HOW TO COMPLETE THIS TASK
In the records below, begin at the line containing "ATOM 9 N N ." and end at the line containing "ATOM 24 C C"; quote every line in that span exactly, including both boundary lines, and no others.

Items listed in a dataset
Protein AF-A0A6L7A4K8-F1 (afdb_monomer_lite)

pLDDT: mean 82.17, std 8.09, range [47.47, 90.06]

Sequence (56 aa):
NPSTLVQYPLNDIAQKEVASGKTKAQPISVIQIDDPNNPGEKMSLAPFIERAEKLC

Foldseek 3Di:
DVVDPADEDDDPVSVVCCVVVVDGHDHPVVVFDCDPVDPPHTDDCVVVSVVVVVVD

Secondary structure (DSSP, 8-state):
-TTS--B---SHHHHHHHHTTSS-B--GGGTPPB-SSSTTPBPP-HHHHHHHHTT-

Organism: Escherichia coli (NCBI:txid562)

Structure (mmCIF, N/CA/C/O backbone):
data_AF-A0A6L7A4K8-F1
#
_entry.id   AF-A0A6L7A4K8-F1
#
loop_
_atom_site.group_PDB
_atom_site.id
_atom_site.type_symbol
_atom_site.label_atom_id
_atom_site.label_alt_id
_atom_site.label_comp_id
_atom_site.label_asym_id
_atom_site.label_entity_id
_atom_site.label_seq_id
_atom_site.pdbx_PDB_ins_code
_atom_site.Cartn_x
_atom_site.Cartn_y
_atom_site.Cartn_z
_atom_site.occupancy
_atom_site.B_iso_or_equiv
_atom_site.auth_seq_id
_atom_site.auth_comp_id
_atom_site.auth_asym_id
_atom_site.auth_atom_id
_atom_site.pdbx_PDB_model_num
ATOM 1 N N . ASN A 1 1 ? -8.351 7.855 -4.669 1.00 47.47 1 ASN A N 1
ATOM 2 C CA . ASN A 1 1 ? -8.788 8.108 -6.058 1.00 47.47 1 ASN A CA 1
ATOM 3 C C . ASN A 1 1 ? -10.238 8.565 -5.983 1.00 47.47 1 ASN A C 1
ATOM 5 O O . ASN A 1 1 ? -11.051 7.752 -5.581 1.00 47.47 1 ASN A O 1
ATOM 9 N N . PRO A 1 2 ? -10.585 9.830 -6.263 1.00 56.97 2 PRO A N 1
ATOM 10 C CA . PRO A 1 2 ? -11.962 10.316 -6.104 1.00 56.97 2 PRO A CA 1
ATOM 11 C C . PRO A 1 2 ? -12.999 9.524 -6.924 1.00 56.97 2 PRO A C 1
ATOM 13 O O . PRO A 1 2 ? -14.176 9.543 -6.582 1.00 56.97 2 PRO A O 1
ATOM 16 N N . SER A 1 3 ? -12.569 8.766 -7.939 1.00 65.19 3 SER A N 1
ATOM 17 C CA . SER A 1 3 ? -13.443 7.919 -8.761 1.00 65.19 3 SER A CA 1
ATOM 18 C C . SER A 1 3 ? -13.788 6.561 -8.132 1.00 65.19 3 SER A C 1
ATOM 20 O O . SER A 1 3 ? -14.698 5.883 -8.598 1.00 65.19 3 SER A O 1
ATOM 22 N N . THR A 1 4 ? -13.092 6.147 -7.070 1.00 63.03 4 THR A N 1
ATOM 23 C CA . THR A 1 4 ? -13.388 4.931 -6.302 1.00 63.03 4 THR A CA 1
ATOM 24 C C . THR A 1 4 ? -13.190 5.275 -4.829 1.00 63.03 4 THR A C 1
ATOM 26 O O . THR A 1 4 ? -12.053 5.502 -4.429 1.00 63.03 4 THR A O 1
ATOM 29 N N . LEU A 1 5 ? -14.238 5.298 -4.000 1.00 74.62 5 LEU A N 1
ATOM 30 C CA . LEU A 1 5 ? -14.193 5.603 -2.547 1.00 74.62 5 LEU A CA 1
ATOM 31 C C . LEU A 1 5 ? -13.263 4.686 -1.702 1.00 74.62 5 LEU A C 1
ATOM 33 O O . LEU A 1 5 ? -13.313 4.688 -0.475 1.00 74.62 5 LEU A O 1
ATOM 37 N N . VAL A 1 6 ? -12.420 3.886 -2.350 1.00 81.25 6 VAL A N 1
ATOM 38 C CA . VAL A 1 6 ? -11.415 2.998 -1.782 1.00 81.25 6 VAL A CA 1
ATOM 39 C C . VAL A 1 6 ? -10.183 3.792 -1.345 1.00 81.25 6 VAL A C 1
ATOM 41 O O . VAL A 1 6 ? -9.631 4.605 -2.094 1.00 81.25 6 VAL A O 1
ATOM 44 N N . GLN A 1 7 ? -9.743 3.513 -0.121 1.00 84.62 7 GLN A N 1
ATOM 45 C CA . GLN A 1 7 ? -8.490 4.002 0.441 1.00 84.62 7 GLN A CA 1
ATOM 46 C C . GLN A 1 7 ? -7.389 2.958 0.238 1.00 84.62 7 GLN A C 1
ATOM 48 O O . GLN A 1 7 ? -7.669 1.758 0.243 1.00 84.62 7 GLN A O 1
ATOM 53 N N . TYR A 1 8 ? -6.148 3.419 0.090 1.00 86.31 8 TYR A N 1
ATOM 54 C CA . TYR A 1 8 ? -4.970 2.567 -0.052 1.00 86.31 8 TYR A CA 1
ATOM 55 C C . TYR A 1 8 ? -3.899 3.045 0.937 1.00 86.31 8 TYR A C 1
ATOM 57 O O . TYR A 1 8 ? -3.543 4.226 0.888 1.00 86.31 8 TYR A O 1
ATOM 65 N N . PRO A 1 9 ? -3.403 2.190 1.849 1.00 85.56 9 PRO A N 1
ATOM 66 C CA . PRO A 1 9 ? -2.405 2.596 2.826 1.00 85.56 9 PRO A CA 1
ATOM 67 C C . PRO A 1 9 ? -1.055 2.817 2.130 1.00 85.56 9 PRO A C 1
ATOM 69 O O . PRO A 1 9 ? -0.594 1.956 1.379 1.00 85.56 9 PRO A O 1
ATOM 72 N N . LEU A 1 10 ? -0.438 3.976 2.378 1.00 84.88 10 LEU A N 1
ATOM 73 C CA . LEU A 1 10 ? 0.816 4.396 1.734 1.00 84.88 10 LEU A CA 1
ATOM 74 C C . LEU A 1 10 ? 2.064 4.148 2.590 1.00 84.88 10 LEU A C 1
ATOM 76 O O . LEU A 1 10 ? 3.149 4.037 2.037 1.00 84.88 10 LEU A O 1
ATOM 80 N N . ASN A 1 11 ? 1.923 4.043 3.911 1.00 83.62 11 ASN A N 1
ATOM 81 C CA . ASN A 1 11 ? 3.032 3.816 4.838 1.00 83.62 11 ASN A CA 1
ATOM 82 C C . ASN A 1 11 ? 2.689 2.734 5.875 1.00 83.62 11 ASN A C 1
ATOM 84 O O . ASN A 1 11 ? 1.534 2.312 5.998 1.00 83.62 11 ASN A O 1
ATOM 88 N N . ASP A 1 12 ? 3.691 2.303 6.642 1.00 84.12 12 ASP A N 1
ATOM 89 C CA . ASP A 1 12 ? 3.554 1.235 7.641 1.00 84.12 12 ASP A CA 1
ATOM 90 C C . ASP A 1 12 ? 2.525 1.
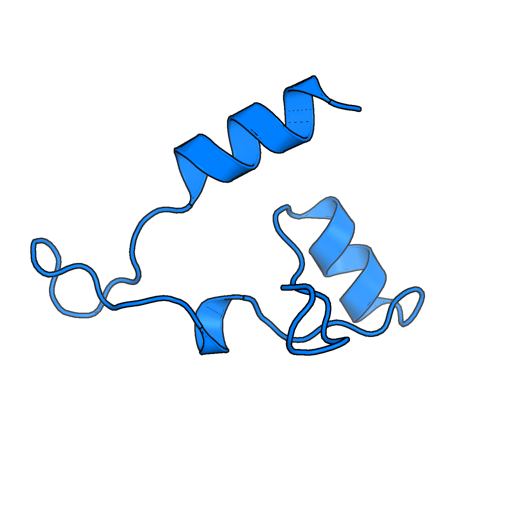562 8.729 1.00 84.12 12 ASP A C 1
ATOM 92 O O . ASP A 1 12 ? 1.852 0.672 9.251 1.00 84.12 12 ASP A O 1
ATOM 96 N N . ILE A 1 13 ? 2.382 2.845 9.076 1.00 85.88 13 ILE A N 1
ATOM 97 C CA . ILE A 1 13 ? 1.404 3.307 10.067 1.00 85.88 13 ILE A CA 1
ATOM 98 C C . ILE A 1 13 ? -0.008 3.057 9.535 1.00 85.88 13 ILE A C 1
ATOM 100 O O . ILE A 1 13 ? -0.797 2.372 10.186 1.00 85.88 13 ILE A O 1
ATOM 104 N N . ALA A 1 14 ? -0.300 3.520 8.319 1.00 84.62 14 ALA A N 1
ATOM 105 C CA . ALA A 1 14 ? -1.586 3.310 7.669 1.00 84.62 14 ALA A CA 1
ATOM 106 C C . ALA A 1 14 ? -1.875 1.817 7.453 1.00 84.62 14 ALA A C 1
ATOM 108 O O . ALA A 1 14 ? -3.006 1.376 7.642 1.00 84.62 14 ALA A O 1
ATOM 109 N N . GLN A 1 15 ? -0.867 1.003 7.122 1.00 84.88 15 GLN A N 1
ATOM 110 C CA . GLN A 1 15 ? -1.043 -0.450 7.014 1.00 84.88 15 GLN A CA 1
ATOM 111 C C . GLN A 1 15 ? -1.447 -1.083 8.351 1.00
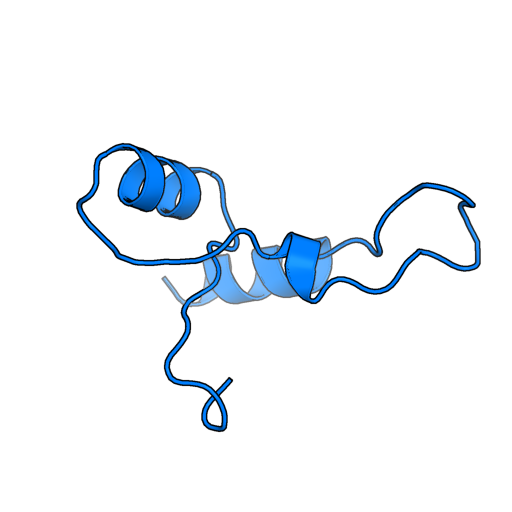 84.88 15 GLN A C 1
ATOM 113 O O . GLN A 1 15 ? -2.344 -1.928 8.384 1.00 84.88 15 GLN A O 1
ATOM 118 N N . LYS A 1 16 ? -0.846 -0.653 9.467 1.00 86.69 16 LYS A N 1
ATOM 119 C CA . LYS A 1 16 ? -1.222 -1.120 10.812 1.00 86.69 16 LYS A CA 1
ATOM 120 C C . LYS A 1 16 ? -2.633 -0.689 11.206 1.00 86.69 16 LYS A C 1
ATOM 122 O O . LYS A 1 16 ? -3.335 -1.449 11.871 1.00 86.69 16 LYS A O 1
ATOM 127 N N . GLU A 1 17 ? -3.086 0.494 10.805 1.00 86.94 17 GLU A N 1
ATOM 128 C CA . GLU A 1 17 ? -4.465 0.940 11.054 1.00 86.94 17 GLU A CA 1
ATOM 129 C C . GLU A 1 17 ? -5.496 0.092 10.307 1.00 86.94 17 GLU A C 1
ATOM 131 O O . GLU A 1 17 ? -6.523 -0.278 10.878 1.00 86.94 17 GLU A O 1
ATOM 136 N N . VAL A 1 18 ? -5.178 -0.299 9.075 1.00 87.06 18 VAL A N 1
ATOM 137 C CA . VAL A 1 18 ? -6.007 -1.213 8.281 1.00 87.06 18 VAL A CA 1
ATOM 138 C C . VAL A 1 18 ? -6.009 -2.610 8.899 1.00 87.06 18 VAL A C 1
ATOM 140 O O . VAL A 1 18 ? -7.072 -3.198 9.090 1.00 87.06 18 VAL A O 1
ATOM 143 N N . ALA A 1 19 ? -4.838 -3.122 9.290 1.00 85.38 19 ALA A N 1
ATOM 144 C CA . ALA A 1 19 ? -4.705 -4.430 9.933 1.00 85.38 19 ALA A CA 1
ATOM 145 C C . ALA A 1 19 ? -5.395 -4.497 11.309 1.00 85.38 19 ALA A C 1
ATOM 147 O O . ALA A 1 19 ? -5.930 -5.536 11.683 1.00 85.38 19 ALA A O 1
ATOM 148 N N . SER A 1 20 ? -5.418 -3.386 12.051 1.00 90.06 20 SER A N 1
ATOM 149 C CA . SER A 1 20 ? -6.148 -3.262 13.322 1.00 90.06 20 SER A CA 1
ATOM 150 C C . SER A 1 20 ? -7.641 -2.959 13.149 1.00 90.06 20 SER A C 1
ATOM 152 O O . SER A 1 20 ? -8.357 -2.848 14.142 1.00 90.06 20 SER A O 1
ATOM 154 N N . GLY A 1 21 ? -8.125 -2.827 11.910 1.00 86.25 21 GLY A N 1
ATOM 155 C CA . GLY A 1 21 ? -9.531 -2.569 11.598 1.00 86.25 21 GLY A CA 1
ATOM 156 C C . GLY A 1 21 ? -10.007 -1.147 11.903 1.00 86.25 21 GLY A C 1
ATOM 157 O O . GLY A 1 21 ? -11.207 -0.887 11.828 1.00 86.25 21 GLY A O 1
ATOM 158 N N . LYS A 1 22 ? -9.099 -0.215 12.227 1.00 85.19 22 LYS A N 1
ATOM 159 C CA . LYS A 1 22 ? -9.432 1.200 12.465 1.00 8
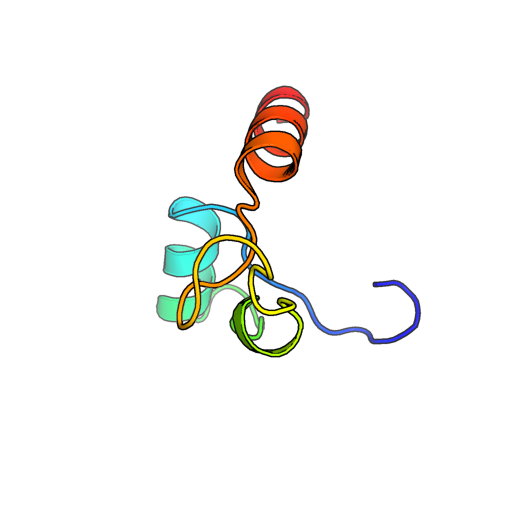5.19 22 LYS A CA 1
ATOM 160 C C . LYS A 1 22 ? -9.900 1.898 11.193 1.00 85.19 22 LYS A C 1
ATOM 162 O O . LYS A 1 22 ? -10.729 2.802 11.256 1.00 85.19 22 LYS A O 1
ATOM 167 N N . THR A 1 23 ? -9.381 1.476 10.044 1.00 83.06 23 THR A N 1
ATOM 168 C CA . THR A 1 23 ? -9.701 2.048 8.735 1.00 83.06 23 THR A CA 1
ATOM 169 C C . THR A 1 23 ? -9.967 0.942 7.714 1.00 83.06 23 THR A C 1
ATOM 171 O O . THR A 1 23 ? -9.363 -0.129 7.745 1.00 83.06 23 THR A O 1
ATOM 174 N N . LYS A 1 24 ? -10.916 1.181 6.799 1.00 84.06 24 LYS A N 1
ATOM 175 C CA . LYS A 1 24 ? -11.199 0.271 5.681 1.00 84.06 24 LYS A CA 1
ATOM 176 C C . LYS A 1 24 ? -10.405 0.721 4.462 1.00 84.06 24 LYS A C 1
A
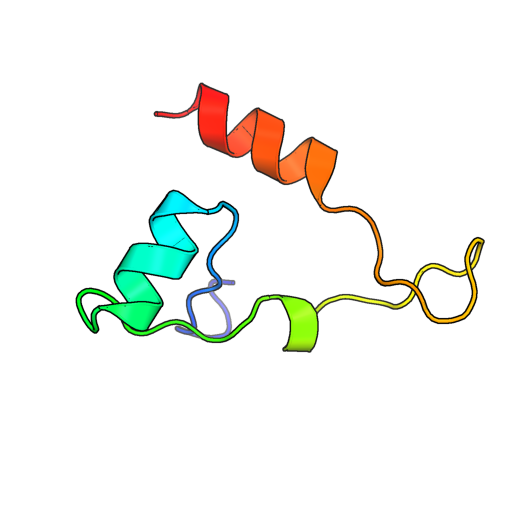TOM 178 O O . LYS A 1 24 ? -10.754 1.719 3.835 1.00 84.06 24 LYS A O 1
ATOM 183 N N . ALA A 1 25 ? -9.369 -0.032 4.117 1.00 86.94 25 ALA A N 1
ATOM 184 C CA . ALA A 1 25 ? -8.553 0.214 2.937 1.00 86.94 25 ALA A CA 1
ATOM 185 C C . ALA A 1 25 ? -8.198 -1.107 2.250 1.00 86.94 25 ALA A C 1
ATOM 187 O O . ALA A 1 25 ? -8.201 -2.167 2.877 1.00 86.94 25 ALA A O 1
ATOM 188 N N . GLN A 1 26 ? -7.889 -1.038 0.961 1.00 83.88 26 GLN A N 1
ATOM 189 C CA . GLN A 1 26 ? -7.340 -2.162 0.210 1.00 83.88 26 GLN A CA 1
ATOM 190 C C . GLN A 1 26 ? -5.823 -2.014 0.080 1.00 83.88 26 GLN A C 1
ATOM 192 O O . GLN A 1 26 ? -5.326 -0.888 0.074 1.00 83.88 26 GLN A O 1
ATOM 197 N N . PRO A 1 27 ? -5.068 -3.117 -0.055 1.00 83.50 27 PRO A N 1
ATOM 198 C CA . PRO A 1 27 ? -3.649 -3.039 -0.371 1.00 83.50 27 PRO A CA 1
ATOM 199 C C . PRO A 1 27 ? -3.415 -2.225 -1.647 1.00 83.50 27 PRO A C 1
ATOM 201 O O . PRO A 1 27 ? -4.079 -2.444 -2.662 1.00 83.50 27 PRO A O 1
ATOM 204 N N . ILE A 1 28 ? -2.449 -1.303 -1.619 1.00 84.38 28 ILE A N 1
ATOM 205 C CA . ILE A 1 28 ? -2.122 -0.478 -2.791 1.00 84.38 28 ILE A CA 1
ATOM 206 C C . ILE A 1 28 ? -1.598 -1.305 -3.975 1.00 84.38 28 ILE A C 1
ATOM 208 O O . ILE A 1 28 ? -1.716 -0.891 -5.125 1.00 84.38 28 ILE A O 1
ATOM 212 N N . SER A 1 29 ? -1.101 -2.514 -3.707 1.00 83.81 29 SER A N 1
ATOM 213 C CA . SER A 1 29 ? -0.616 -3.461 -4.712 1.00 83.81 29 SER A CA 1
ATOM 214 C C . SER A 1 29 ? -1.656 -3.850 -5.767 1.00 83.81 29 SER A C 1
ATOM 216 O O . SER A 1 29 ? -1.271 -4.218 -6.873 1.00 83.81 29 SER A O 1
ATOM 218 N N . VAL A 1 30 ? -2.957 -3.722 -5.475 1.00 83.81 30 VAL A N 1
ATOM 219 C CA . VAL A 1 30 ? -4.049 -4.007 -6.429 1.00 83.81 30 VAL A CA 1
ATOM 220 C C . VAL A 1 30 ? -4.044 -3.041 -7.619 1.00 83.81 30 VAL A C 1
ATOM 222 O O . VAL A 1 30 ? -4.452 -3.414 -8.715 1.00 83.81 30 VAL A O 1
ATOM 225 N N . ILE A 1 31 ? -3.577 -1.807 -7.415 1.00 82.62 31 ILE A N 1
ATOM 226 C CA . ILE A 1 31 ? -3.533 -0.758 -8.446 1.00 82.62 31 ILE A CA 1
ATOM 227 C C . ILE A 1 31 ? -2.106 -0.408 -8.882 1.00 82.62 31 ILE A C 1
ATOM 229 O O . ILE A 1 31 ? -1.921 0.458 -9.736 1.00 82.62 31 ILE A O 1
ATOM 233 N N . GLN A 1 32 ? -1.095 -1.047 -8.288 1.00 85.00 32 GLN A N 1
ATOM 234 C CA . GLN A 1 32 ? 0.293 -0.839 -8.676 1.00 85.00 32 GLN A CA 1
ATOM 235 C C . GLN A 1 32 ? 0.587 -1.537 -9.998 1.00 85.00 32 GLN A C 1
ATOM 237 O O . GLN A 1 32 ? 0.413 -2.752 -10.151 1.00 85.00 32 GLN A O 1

WORKED SOLUTION
ATOM 9 N N . PRO A 1 2 ? -10.585 9.830 -6.263 1.00 56.97 2 PRO A N 1
ATOM 10 C CA . PRO A 1 2 ? -11.962 10.316 -6.104 1.00 56.97 2 PRO A CA 1
ATOM 11 C C . PRO A 1 2 ? -12.999 9.524 -6.924 1.00 56.97 2 PRO A C 1
ATOM 13 O O . PRO A 1 2 ? -14.176 9.543 -6.582 1.00 56.97 2 PRO A O 1
ATOM 16 N N . SER A 1 3 ? -12.569 8.766 -7.939 1.00 65.19 3 SER A N 1
ATOM 17 C CA . SER A 1 3 ? -13.443 7.919 -8.761 1.00 65.19 3 SER A CA 1
ATOM 18 C C . SER A 1 3 ? -13.788 6.561 -8.132 1.00 65.19 3 SER A C 1
ATOM 20 O O . SER A 1 3 ? -14.698 5.883 -8.598 1.00 65.19 3 SER A O 1
ATOM 22 N N . THR A 1 4 ? -13.092 6.147 -7.070 1.00 63.03 4 THR A N 1
ATOM 23 C CA . THR A 1 4 ? -13.388 4.931 -6.302 1.00 63.03 4 THR A CA 1
ATOM 24 C C . THR A 1 4 ? -13.190 5.275 -4.829 1.00 63.03 4 THR A C 1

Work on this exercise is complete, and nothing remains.